Por Ana Durán
“No puedo decirte qué hace el arte y
cómo lo hace, pero sé que a menudo el arte ha juzgado a los jueces, vengado a
los inocentes y enseñado al futuro los sufrimientos del pasado para que nunca
se olviden. Sé también que en ese caso, los poderosos le temen al arte,
cualquiera sea su forma, y que esa forma de arte corre entre la gente como un
rumor y una leyenda porque encuentra un sentido que las atrocidades no
encuentran, un sentido que nos une, porque es finalmente inseparable de la
justicia. El arte, cuando obra de ese modo, se vuelve un espacio de encuentro
de lo invisible, lo irreductible, lo imperecedero, el valor y el honor”.
John Berger
¿Se podría vivir sin arte? Claro que sí. Una vida
distinta a la que tenemos los que somos “del palo”, pero vida al fin. Un
antropólogo diría que gran parte de lo que nos rodea es arte. Y tendría razón.

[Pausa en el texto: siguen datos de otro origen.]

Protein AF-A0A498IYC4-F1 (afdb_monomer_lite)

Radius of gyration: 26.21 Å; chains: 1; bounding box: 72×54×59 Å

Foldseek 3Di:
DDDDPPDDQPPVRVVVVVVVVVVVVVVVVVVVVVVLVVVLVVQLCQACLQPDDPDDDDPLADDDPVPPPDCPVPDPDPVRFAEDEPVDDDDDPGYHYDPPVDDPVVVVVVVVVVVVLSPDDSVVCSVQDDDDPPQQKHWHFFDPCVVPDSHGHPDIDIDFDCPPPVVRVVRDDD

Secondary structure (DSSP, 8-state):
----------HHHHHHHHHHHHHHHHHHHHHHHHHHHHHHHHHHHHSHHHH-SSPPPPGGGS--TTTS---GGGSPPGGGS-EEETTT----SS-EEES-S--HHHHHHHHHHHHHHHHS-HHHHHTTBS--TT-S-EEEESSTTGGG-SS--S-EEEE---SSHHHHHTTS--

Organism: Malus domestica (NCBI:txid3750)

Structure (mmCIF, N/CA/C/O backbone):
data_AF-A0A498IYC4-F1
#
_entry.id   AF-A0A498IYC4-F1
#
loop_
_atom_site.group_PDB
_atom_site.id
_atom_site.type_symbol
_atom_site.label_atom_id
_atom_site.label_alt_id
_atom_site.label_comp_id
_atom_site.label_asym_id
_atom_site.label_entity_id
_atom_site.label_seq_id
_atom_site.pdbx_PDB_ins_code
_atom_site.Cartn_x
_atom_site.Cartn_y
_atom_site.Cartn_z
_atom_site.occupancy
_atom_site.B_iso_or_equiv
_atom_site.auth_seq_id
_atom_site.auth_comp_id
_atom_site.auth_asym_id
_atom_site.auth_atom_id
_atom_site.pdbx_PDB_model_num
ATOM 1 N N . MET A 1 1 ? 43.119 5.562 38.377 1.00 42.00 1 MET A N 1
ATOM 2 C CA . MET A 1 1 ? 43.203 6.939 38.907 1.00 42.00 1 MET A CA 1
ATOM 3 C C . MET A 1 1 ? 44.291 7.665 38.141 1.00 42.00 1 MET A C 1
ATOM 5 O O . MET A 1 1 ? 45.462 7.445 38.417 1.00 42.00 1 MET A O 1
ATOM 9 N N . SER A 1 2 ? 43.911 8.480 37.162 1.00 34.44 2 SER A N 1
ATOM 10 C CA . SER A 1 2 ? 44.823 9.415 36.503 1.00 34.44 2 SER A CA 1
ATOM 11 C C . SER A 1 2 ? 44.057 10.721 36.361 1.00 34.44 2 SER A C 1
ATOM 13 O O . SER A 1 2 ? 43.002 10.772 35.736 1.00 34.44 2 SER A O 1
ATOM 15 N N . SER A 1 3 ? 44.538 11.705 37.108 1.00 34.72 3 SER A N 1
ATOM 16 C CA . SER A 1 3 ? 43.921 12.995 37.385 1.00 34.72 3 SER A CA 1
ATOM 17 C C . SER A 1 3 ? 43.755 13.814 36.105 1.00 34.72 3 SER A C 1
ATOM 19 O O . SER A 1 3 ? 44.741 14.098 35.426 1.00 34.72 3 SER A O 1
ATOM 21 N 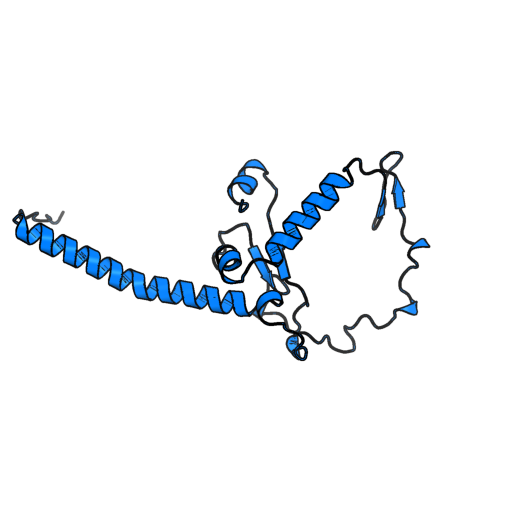N . ILE A 1 4 ? 42.520 14.200 35.780 1.00 39.94 4 ILE A N 1
ATOM 22 C CA . ILE A 1 4 ? 42.248 15.235 34.781 1.00 39.94 4 ILE A CA 1
ATOM 23 C C . ILE A 1 4 ? 42.516 16.569 35.476 1.00 39.94 4 ILE A C 1
ATOM 25 O O . ILE A 1 4 ? 41.738 17.007 36.323 1.00 39.94 4 ILE A O 1
ATOM 29 N N . ALA A 1 5 ? 43.638 17.203 35.145 1.00 36.84 5 ALA A N 1
ATOM 30 C CA . ALA A 1 5 ? 43.889 18.582 35.527 1.00 36.84 5 ALA A CA 1
ATOM 31 C C . ALA A 1 5 ? 42.936 19.490 34.730 1.00 36.84 5 ALA A C 1
ATOM 33 O O . ALA A 1 5 ? 43.202 19.834 33.581 1.00 36.84 5 ALA A O 1
ATOM 34 N N . LEU A 1 6 ? 41.808 19.861 35.338 1.00 39.97 6 LEU A N 1
ATOM 35 C CA . LEU A 1 6 ? 40.983 20.988 34.904 1.00 39.97 6 LEU A CA 1
ATOM 36 C C . LEU A 1 6 ? 41.756 22.282 35.203 1.00 39.97 6 LEU A C 1
ATOM 38 O O . LEU A 1 6 ? 41.612 22.871 36.272 1.00 39.97 6 LEU A O 1
ATOM 42 N N . GLN A 1 7 ? 42.625 22.706 34.284 1.00 46.94 7 GLN A N 1
ATOM 43 C CA . GLN A 1 7 ? 43.103 24.087 34.281 1.00 46.94 7 GLN A CA 1
ATOM 44 C C . GLN A 1 7 ? 41.942 24.989 33.849 1.00 46.94 7 GLN A C 1
ATOM 46 O O . GLN A 1 7 ? 41.302 24.739 32.828 1.00 46.94 7 GLN A O 1
ATOM 51 N N . ALA A 1 8 ? 41.651 26.013 34.652 1.00 43.56 8 ALA A N 1
ATOM 52 C CA . ALA A 1 8 ? 40.646 27.020 34.346 1.00 43.56 8 ALA A CA 1
ATOM 53 C C . ALA A 1 8 ? 41.053 27.775 33.071 1.00 43.56 8 ALA A C 1
ATOM 55 O O . ALA A 1 8 ? 42.001 28.557 33.081 1.00 43.56 8 ALA A O 1
ATOM 56 N N . LEU A 1 9 ? 40.357 27.495 31.971 1.00 53.31 9 LEU A N 1
ATOM 57 C CA . LEU A 1 9 ? 40.437 28.267 30.735 1.00 53.31 9 LEU A CA 1
ATOM 58 C C . LEU A 1 9 ? 39.869 29.666 31.016 1.00 53.31 9 LEU A C 1
ATOM 60 O O . LEU A 1 9 ? 38.807 29.783 31.635 1.00 53.31 9 LEU A O 1
ATOM 64 N N . ASP A 1 10 ? 40.565 30.729 30.601 1.00 56.44 10 ASP A N 1
ATOM 65 C CA . ASP A 1 10 ? 40.010 32.080 30.719 1.00 56.44 10 ASP A CA 1
ATOM 66 C C . ASP A 1 10 ? 38.731 32.218 29.864 1.00 56.44 10 ASP A C 1
ATOM 68 O O . ASP A 1 10 ? 38.463 31.409 28.972 1.00 56.44 10 ASP A O 1
ATOM 72 N N . HIS A 1 11 ? 37.906 33.233 30.137 1.00 55.81 11 HIS A N 1
ATOM 73 C CA . HIS A 1 11 ? 36.613 33.416 29.462 1.00 55.81 11 HIS A CA 1
ATOM 74 C C . HIS A 1 11 ? 36.739 33.486 27.926 1.00 55.81 11 HIS A C 1
ATOM 76 O O . HIS A 1 11 ? 35.845 33.039 27.209 1.00 55.81 11 HIS A O 1
ATOM 82 N N . ASN A 1 12 ? 37.852 34.004 27.407 1.00 54.34 12 ASN A N 1
ATOM 83 C CA . ASN A 1 12 ? 38.122 34.099 25.976 1.00 54.34 12 ASN A CA 1
ATOM 84 C C . ASN A 1 12 ? 38.537 32.735 25.399 1.00 54.34 12 ASN A C 1
ATOM 86 O O . ASN A 1 12 ? 38.101 32.348 24.316 1.00 54.34 12 ASN A O 1
ATOM 90 N N . GLN A 1 13 ? 39.320 31.963 26.151 1.00 55.06 13 GLN A N 1
ATOM 91 C CA . GLN A 1 13 ? 39.767 30.617 25.797 1.00 55.06 13 GLN A CA 1
ATOM 92 C C . GLN A 1 13 ? 38.619 29.589 25.846 1.00 55.06 13 GLN A C 1
ATOM 94 O O . GLN A 1 13 ? 38.542 28.714 24.982 1.00 55.06 13 GLN A O 1
ATOM 99 N N . CYS A 1 14 ? 37.674 29.743 26.781 1.00 52.44 14 CYS A N 1
ATOM 100 C CA . CYS A 1 14 ? 36.411 28.997 26.819 1.00 52.44 14 CYS A CA 1
ATOM 101 C C . CYS A 1 14 ? 35.538 29.276 25.590 1.00 52.44 14 CYS A C 1
ATOM 103 O O . CYS A 1 14 ? 35.030 28.334 24.987 1.00 52.44 14 CYS A O 1
ATOM 105 N N . ILE A 1 15 ? 35.396 30.542 25.175 1.00 54.22 15 ILE A N 1
ATOM 106 C CA . ILE A 1 15 ? 34.636 30.901 23.965 1.00 54.22 15 ILE A CA 1
ATOM 107 C C . ILE A 1 15 ? 35.261 30.245 22.731 1.00 54.22 15 ILE A C 1
ATOM 109 O O . ILE A 1 15 ? 34.549 29.617 21.952 1.00 54.22 15 ILE A O 1
ATOM 113 N N . VAL A 1 16 ? 36.586 30.320 22.571 1.00 64.62 16 VAL A N 1
ATOM 114 C CA . VAL A 1 16 ? 37.283 29.699 21.432 1.00 64.62 16 VAL A CA 1
ATOM 115 C C . VAL A 1 16 ? 37.105 28.179 21.429 1.00 64.62 16 VAL A C 1
ATOM 117 O O . VAL A 1 16 ? 36.859 27.600 20.374 1.00 64.62 16 VAL A O 1
ATOM 120 N N . TYR A 1 17 ? 37.169 27.527 22.593 1.00 56.97 17 TYR A N 1
ATOM 121 C CA . TYR A 1 17 ? 36.977 26.079 22.694 1.00 56.97 17 TYR A CA 1
ATOM 122 C C . TYR A 1 17 ? 35.530 25.661 22.398 1.00 56.97 17 TYR A C 1
ATOM 124 O O . TYR A 1 17 ? 35.314 24.681 21.691 1.00 56.97 17 TYR A O 1
ATOM 132 N N . VAL A 1 18 ? 34.538 26.430 22.859 1.00 54.81 18 VAL A N 1
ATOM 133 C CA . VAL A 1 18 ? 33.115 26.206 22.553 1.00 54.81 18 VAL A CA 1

Pero ahora quiero hablar en términos de Berger, que para algo está de alma
mater de esta nota.
Allá en Ituzaingó, provincia de Buenos Aires, por
los años 70, también estaba rodeada de arte a mi manera. El cine Gran Ituzaingó
nos iniciaba en el género del terror en la pantalla grande con Carrie,
y en los carnavales del Club Gimnasia y Esgrima del barrio escuchábamos a
Dyango, León Gieco, José Luis Perales y Camilo Sesto con su maravilloso y
eterno brushing. Pero a mis 16 años algo cambió cuando la familia se vino al
barrio de Flores, y a mi escuela llegó una ¿promotora? que nos ofreció entradas
para el Teatro Municipal General San Martín. Era un abono para 3 obras: dos de
teatro y una de danza. Lo compré porque era muy barato y porque las pibas que
admiraba lo estaban comprando. Un viernes o sábado de 1977 –ya no recuerdo–
entré sola al hall del Teatro San Martín, me ubicaron muy amablemente en una
hermosa butaca y vi Y ella lo visitaba, un espectáculo de Ana
Itelman: así, de una, sin medias tintas ni preparación previa… Por imitación
con el resto de los espectadores hice silencio y aplaudí al final. No entendí
nada excepto que no había nada para entender, que esos cuerpos desplegaban una
belleza nunca vista, que el tiempo y el espacio perdieron sentido. Desde
entonces, los 21 de septiembre ya no fueron para ir con las chicas –era una
escuela pública de mujeres– al picnic de rigor, sino para disfrutar con mi
hermana el día completo en el San Martín viendo todos los espectáculos gratis
hasta la noche.
Moraleja: siempre hay una puerta que se nos abre,
que cambia nuestra percepción de la vida para siempre. Ojalá que sea el Estado
(la escuela, los teatros públicos, etcétera) el anfitrión, si no estuvo allí la
familia para hacerlo.
Más allá de la experiencia personal, el
investigador norteamericano Elliot Eisner dedicó toda su vida a “militar” desde
la Universidad de Stanford sobre la importancia de incluir el arte en la
currícula, sobre todo desde la Guerra Fría, cuando en el sistema educativo de
Estados Unidos se produjo el llamado “back to the basics”, en el que se
eliminaron materias “poco útiles” como aquellas vinculadas al arte y el
esparcimiento. Ahora bien, ¿qué procura el contacto con el arte? La posibilidad
de crear y decodificar metáforas; la ampliación del mundo que habitamos; el
desarrollo de los potenciales cognitivos particulares orientados en este
sentido; imaginar lo que no existe; la captura del momento presente; la visión
crítica de la sociedad en la que vivimos; la posibilidad de hacer foco en temas
existenciales, que en el cotidiano aparecen como triviales; el impacto en las
emociones, y la cohesión entre quienes viven esa experiencia estética. Por esta
razón, Eisner propone que “los programas escolares deben tratar de asignar
tiempo al desarrollo de múltiples formas de alfabetismo. No hacerlo es crear un
provincianismo epistemológico que limita lo que las personas pueden
experimentar y, por consiguiente, pueden llegar a conocer”. En definitiva,
Eisner afirma que hay más de una forma de alfabetismo y que el contacto con el
arte es “otra” forma, tan importante como aprender a leer y escribir.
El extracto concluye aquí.